Stomach pains making you feel yucky? Paying attention to your gut could turn your frown upside down.
by Dr. Amelia Averyt
What exactly is abdominal pain? Your abdomen houses your stomach, liver, gallbladder, pancreas, small/large intestines, and blood vessels among other connective tissues that keep these organs in place and oriented correctly. The abdomen and the organs it holds have their own nervous system that helps the organs perform their functions like digestion. Abdominal pain is a signal that it sent the central nervous system – your brain and spinal cord – after the nerves in your abdomen detect a change in feeling. Sometimes this change in feeling is from the abdominal organs stretching – like what happens with too much gas or constipation, or inflammation of an organ – like when there are infections present. At other times, there is a miscommunication between the nervous system of the abdomen and the central nervous system and the body perceives normal sensations as incredibly painful. This group of disorders is called disorders of the mind-gut axis.
Pain can come in many forms as well – from aching to sharp, burning to icy. There are other forms of discomfort like bloating, or changes in bowel habits like diarrhea or constipation. On occasion, pain felt in the stomach or abdomen comes from a different organ. Some examples of this are passing kidney stones, menstrual cramps, or on occasion a heart attack.

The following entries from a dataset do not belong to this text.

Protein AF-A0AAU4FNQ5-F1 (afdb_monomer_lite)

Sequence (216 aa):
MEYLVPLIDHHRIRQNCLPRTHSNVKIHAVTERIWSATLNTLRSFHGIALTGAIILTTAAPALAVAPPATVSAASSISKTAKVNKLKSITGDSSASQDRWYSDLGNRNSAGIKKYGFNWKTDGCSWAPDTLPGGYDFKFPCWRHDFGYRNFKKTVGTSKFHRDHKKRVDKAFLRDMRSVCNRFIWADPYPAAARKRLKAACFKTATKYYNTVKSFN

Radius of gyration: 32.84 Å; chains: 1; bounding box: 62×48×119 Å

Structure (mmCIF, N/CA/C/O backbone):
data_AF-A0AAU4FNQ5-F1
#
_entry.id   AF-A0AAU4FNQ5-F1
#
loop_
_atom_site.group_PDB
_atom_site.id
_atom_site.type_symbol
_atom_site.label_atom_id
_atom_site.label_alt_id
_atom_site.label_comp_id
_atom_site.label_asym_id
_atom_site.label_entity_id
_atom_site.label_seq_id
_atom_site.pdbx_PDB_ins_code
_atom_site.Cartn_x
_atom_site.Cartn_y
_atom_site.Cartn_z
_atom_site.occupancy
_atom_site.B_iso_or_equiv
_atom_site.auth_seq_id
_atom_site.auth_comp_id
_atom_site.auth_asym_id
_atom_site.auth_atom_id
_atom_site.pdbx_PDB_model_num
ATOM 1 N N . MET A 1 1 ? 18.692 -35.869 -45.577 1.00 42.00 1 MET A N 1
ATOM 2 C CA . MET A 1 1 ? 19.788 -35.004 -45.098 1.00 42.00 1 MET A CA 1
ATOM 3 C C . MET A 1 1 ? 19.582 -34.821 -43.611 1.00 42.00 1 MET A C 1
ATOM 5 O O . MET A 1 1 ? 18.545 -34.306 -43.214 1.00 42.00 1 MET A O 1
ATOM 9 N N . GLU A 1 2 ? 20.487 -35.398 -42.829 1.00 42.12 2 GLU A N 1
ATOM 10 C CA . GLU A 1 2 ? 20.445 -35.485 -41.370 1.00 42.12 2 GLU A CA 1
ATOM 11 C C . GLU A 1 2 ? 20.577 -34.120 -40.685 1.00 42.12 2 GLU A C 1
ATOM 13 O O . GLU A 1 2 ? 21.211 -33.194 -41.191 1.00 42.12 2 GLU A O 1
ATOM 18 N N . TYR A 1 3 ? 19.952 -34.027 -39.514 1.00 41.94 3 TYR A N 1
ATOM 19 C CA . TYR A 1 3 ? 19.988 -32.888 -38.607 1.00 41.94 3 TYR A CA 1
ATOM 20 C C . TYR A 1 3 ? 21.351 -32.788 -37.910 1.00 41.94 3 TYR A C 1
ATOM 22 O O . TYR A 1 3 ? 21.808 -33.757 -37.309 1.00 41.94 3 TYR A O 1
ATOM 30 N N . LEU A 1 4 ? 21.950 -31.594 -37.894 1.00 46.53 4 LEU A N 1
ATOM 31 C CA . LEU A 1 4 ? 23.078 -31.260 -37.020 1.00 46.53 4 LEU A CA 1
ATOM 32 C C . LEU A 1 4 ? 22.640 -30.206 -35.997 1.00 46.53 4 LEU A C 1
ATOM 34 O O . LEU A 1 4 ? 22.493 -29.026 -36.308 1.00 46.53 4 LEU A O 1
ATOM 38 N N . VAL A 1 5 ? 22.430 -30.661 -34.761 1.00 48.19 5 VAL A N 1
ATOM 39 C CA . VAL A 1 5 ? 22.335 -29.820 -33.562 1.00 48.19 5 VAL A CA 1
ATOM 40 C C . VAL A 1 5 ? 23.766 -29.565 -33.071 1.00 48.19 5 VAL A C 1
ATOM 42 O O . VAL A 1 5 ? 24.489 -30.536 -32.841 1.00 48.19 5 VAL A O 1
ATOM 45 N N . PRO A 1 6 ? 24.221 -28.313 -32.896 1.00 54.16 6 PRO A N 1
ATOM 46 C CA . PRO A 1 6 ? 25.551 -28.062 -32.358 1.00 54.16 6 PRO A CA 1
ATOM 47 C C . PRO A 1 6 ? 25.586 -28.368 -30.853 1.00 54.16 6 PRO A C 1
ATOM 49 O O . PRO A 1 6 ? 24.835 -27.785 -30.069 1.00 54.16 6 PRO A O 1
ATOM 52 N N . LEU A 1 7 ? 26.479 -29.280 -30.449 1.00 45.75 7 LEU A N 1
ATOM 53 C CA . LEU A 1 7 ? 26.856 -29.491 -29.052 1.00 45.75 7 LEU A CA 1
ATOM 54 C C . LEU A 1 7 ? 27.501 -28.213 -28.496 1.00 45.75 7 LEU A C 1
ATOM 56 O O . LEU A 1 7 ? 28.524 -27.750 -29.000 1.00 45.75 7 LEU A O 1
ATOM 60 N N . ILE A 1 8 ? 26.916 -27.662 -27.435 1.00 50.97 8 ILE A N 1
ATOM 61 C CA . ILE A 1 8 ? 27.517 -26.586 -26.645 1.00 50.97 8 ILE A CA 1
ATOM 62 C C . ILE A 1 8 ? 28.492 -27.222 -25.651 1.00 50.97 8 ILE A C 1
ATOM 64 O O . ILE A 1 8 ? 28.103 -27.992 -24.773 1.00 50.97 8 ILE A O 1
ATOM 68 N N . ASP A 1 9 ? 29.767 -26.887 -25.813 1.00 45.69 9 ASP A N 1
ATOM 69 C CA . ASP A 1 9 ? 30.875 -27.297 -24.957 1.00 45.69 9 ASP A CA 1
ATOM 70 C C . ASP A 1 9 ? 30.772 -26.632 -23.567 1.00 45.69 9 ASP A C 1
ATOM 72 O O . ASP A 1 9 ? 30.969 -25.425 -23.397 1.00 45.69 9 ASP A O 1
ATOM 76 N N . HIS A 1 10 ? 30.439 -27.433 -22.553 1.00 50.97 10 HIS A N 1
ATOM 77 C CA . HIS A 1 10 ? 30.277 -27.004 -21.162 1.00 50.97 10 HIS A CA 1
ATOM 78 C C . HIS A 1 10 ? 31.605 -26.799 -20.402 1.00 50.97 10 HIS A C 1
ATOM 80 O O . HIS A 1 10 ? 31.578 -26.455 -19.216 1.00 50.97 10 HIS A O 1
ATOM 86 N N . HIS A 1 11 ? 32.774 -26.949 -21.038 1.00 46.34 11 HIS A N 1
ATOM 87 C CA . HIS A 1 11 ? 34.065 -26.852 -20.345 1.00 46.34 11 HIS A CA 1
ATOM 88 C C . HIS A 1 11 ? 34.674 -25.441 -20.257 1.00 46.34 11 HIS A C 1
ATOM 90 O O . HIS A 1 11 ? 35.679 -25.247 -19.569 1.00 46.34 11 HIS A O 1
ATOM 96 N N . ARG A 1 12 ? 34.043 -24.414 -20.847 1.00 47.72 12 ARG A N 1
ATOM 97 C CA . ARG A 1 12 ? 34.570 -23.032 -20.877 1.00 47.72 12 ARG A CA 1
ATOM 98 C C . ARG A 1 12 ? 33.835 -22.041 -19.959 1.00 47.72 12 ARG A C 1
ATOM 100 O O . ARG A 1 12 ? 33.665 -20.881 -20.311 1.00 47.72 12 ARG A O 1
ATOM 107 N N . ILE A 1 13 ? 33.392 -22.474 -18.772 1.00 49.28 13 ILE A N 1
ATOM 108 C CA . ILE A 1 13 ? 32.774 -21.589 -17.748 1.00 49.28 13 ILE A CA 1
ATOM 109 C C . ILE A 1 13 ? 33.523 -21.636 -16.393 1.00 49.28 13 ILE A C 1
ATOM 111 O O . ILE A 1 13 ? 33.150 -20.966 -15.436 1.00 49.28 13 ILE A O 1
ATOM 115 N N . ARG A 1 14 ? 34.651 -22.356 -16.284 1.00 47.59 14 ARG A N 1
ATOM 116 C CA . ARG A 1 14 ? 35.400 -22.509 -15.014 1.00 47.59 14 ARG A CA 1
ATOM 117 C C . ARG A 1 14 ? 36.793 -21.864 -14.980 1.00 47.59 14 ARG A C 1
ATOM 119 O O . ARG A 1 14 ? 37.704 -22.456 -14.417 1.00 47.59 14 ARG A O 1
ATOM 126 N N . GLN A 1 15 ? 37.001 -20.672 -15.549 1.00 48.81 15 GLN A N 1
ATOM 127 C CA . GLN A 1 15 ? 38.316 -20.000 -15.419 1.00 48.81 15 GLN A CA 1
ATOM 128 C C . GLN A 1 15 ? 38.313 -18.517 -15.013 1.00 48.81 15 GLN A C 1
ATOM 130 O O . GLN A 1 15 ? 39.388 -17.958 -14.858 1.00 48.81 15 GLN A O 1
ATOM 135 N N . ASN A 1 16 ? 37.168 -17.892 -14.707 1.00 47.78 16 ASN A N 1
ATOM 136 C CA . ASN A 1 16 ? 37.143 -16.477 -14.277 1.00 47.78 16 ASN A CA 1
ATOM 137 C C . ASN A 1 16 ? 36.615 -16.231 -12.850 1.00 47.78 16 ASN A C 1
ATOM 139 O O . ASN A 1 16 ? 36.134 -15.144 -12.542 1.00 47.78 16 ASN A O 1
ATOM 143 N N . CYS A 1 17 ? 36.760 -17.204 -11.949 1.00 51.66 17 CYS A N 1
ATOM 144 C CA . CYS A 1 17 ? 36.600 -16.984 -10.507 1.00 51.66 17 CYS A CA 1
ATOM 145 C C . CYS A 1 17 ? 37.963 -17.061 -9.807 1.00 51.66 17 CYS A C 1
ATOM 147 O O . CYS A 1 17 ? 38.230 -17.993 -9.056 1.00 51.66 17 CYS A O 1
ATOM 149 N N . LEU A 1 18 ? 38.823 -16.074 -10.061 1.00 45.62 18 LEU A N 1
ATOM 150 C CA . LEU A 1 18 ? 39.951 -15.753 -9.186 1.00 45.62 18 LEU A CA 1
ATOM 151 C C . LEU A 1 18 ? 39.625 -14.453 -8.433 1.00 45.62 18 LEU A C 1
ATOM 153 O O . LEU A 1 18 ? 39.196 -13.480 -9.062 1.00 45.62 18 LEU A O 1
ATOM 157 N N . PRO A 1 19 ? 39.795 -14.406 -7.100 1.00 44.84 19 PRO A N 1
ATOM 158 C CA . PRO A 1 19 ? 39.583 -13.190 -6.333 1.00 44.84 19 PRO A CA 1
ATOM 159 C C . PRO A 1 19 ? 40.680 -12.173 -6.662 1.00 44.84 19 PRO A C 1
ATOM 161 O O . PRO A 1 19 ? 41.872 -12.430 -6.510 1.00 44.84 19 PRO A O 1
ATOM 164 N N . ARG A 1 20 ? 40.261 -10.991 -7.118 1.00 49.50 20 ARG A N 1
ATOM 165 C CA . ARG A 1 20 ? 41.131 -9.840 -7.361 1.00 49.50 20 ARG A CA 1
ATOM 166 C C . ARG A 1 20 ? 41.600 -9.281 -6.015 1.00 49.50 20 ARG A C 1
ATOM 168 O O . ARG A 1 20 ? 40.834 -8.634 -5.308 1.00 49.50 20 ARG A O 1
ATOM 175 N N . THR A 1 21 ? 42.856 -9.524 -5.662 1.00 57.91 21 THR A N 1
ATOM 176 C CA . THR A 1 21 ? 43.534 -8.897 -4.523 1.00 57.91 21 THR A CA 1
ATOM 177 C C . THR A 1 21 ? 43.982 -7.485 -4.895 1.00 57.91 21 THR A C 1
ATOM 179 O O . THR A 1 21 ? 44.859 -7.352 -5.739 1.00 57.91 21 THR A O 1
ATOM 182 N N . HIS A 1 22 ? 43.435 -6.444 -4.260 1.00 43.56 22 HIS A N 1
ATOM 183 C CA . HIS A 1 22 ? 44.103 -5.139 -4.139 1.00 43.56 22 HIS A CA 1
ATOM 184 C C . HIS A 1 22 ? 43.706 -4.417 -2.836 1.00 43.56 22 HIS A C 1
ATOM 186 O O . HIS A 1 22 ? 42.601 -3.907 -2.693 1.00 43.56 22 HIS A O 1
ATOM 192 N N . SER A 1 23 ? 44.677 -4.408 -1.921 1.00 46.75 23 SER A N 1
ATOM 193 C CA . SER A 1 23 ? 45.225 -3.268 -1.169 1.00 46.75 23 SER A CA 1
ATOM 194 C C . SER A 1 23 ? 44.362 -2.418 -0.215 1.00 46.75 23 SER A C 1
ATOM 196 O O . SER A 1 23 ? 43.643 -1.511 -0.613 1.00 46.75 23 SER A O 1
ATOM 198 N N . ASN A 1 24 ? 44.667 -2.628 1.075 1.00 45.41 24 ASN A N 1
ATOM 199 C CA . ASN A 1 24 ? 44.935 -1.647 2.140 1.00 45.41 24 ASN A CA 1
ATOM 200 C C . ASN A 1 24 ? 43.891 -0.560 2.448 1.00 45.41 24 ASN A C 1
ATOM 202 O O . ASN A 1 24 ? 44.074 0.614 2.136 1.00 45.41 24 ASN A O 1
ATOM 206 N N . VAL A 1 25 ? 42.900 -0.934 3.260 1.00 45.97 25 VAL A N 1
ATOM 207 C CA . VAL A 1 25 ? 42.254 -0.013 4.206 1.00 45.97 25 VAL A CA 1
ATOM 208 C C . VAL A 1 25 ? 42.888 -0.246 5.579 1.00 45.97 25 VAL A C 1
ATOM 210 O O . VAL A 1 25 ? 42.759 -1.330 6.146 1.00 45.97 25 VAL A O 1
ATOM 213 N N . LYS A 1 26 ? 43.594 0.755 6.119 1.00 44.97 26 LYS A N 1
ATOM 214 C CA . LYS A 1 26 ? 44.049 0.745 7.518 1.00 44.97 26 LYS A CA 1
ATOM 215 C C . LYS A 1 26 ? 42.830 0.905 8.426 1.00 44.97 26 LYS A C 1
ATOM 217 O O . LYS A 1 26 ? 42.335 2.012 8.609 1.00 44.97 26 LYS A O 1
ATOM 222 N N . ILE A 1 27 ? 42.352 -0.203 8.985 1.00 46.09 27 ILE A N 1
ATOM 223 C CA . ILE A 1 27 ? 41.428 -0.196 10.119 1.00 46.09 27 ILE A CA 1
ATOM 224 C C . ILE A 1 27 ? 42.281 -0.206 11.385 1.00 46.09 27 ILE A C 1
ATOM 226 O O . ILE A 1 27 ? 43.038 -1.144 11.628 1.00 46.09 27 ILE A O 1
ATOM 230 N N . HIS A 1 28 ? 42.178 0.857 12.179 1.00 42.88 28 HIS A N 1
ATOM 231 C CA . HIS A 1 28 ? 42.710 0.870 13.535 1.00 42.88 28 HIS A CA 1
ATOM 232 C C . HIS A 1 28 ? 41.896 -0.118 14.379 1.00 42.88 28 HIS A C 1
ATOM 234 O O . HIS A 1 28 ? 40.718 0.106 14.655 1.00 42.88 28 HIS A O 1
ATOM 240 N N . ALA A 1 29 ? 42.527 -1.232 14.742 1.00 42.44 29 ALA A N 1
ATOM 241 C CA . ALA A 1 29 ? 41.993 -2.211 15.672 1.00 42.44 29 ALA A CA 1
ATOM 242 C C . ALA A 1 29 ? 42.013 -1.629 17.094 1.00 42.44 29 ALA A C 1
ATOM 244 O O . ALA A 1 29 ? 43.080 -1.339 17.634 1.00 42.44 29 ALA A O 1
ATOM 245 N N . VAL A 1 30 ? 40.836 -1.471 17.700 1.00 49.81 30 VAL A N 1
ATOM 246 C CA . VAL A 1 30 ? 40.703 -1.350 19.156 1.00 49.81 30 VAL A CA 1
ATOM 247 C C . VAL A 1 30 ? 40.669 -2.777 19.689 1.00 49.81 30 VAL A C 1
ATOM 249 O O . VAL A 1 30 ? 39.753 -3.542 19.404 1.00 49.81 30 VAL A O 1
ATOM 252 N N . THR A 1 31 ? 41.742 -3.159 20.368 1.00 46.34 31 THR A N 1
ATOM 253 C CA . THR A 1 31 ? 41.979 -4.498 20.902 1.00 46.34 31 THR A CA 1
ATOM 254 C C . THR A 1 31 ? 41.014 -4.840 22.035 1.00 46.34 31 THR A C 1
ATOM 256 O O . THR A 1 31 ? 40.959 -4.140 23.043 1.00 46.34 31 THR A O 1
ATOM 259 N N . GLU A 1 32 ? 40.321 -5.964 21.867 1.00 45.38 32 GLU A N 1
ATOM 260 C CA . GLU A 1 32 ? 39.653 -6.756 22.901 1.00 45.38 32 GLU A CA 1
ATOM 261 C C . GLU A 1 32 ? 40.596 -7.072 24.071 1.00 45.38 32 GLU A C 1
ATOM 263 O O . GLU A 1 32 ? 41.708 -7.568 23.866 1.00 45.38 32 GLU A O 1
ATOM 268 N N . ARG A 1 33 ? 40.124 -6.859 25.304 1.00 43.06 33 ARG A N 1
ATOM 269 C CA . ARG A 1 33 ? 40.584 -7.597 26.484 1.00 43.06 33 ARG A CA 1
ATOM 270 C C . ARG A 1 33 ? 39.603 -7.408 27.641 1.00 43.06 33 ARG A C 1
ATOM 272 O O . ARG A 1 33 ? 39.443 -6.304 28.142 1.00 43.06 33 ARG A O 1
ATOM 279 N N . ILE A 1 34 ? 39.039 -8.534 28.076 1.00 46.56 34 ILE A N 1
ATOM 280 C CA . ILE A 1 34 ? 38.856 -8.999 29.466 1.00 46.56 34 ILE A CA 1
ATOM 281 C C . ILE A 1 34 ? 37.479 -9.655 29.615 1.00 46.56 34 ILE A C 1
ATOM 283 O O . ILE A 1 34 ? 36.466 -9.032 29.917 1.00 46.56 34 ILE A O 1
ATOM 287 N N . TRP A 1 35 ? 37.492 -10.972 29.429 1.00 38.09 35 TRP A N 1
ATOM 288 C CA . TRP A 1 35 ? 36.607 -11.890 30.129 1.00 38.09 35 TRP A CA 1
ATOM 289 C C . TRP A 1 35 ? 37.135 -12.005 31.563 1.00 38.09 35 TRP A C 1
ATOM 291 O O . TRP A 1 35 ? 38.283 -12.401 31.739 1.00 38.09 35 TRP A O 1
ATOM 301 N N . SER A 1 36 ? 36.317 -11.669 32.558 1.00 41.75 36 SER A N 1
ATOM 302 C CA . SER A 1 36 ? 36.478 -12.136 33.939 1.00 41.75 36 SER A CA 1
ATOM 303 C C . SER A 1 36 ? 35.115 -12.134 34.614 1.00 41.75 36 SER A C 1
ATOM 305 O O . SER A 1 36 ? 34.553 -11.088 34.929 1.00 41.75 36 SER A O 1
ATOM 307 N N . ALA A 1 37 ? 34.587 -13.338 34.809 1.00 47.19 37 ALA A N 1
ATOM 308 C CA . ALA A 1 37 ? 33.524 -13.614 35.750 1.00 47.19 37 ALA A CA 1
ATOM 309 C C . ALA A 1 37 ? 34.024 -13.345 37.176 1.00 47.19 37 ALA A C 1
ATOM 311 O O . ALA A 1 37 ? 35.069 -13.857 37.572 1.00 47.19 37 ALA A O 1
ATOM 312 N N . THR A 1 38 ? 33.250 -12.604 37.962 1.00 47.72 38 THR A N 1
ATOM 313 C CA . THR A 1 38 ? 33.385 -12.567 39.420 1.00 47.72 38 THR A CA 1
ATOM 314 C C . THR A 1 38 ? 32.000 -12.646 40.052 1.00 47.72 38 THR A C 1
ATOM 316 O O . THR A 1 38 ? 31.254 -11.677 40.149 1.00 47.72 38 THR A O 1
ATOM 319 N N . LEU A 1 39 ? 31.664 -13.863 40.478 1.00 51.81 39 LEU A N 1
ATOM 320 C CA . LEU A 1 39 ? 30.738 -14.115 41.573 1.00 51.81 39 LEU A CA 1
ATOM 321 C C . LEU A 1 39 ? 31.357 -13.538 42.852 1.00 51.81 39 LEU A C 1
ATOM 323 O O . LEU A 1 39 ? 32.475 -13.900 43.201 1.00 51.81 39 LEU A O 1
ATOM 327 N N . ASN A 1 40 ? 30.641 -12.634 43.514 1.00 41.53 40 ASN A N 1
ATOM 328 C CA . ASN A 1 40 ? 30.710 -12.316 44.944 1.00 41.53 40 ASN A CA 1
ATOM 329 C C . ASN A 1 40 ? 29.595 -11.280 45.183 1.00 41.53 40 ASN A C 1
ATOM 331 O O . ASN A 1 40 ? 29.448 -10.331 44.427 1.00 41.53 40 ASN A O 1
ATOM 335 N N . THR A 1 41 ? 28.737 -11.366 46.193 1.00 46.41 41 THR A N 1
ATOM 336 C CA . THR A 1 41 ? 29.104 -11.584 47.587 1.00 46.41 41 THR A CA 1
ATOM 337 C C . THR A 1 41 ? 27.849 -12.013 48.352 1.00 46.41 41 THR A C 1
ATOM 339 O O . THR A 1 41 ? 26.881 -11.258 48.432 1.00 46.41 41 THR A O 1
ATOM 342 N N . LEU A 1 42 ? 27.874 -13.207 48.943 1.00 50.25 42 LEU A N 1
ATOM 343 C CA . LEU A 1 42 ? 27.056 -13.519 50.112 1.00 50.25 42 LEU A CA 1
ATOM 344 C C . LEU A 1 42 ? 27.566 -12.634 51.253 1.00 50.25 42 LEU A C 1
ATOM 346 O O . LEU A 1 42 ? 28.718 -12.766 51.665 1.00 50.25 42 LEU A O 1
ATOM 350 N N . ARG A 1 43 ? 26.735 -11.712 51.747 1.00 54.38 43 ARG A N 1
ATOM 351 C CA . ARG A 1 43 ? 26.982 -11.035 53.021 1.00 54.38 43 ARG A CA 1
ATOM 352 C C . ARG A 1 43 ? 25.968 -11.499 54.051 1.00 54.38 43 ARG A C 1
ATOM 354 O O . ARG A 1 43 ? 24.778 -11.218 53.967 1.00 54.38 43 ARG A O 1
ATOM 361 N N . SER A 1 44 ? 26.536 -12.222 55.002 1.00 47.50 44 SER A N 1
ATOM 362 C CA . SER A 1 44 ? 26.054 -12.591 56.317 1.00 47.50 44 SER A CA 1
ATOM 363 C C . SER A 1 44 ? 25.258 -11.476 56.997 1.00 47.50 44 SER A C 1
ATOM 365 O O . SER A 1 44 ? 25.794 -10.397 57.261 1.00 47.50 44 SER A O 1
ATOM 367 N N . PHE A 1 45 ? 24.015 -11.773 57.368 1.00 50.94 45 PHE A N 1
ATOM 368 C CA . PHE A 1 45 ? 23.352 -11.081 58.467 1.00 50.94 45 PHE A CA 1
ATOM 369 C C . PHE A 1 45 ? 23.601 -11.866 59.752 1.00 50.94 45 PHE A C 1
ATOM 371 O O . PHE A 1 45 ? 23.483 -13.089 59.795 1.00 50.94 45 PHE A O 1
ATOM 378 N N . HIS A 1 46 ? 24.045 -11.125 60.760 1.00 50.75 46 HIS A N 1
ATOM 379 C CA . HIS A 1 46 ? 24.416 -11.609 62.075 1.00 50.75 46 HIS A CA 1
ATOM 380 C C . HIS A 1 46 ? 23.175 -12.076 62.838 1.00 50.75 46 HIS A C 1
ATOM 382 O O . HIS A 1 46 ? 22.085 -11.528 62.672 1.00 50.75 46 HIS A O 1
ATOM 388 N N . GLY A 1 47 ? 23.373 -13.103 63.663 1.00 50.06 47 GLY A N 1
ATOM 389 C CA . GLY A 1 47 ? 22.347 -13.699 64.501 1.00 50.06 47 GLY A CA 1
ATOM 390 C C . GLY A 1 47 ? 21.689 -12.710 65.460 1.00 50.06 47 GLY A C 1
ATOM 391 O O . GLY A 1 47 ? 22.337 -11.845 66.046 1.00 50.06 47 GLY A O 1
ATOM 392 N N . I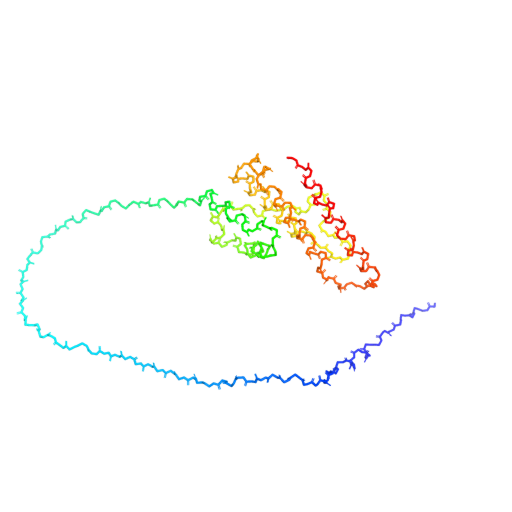LE A 1 48 ? 20.390 -12.914 65.651 1.00 57.41 48 ILE A N 1
ATOM 393 C CA . ILE A 1 48 ? 19.640 -12.438 66.804 1.00 57.41 48 ILE A CA 1
ATOM 394 C C . ILE A 1 48 ? 19.028 -13.688 67.432 1.00 57.41 48 ILE A C 1
ATOM 396 O O . ILE A 1 48 ? 18.281 -14.424 66.786 1.00 57.41 48 ILE A O 1
ATOM 400 N N . ALA A 1 49 ? 19.425 -13.954 68.673 1.00 53.56 49 ALA A N 1
ATOM 401 C CA . ALA A 1 49 ? 18.872 -15.001 69.512 1.00 53.56 49 ALA A CA 1
ATOM 402 C C . ALA A 1 49 ? 17.385 -14.723 69.774 1.00 53.56 49 ALA A C 1
ATOM 404 O O . ALA A 1 49 ? 17.029 -13.634 70.219 1.00 53.56 49 ALA A O 1
ATOM 405 N N . LEU A 1 50 ? 16.526 -15.711 69.521 1.00 50.06 50 LEU A N 1
ATOM 406 C CA . LEU A 1 50 ? 15.126 -15.693 69.934 1.00 50.06 50 LEU A CA 1
ATOM 407 C C . LEU A 1 50 ? 14.904 -16.843 70.911 1.00 50.06 50 LEU A C 1
ATOM 409 O O . LEU A 1 50 ? 14.869 -18.017 70.547 1.00 50.06 50 LEU A O 1
ATOM 413 N N . THR A 1 51 ? 14.816 -16.461 72.179 1.00 59.12 51 THR A N 1
ATOM 414 C CA . THR A 1 51 ? 14.305 -17.253 73.289 1.00 59.12 51 THR A CA 1
ATOM 415 C C . THR A 1 51 ? 12.865 -17.681 73.012 1.00 59.12 51 THR A C 1
ATOM 417 O O . THR A 1 51 ? 12.052 -16.919 72.490 1.00 59.12 51 THR A O 1
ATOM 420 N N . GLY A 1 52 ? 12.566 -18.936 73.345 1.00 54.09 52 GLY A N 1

It is always important to note if there are dangerous symptoms associated with your abdominal pain, called “red flags”. If you have severe abdominal pain that makes it difficult to do your normal activities, if it comes with vomiting, pain in your chest or upper body, watery diarrhea, bleeding, or fever, it is important to seek medical attention as soon as possible. For other more mild forms of abdominal pain, pay close attention to anything that could be triggering the pain. Common triggers could be stress, certain foods, a lack of sleep, or difficulty having a bowel movement. Just as important is figuring out what makes the pain better. For some, it is a heating pad, acetaminophen, a walk around the block, or a soothing tea (like chamomile, ginger, or peppermint). Gathering this information will make it easier for you to discuss with your doctor what could be causing the pain and a treatment plan to help you feel better.
When visiting a provider, they will ask you detailed questions to determine the cause. It’s hard for providers to measure your pain, so be upfront about your experiences. Following your provider’s advice will have you wearing green instead of looking green this St. Patrick’s Day!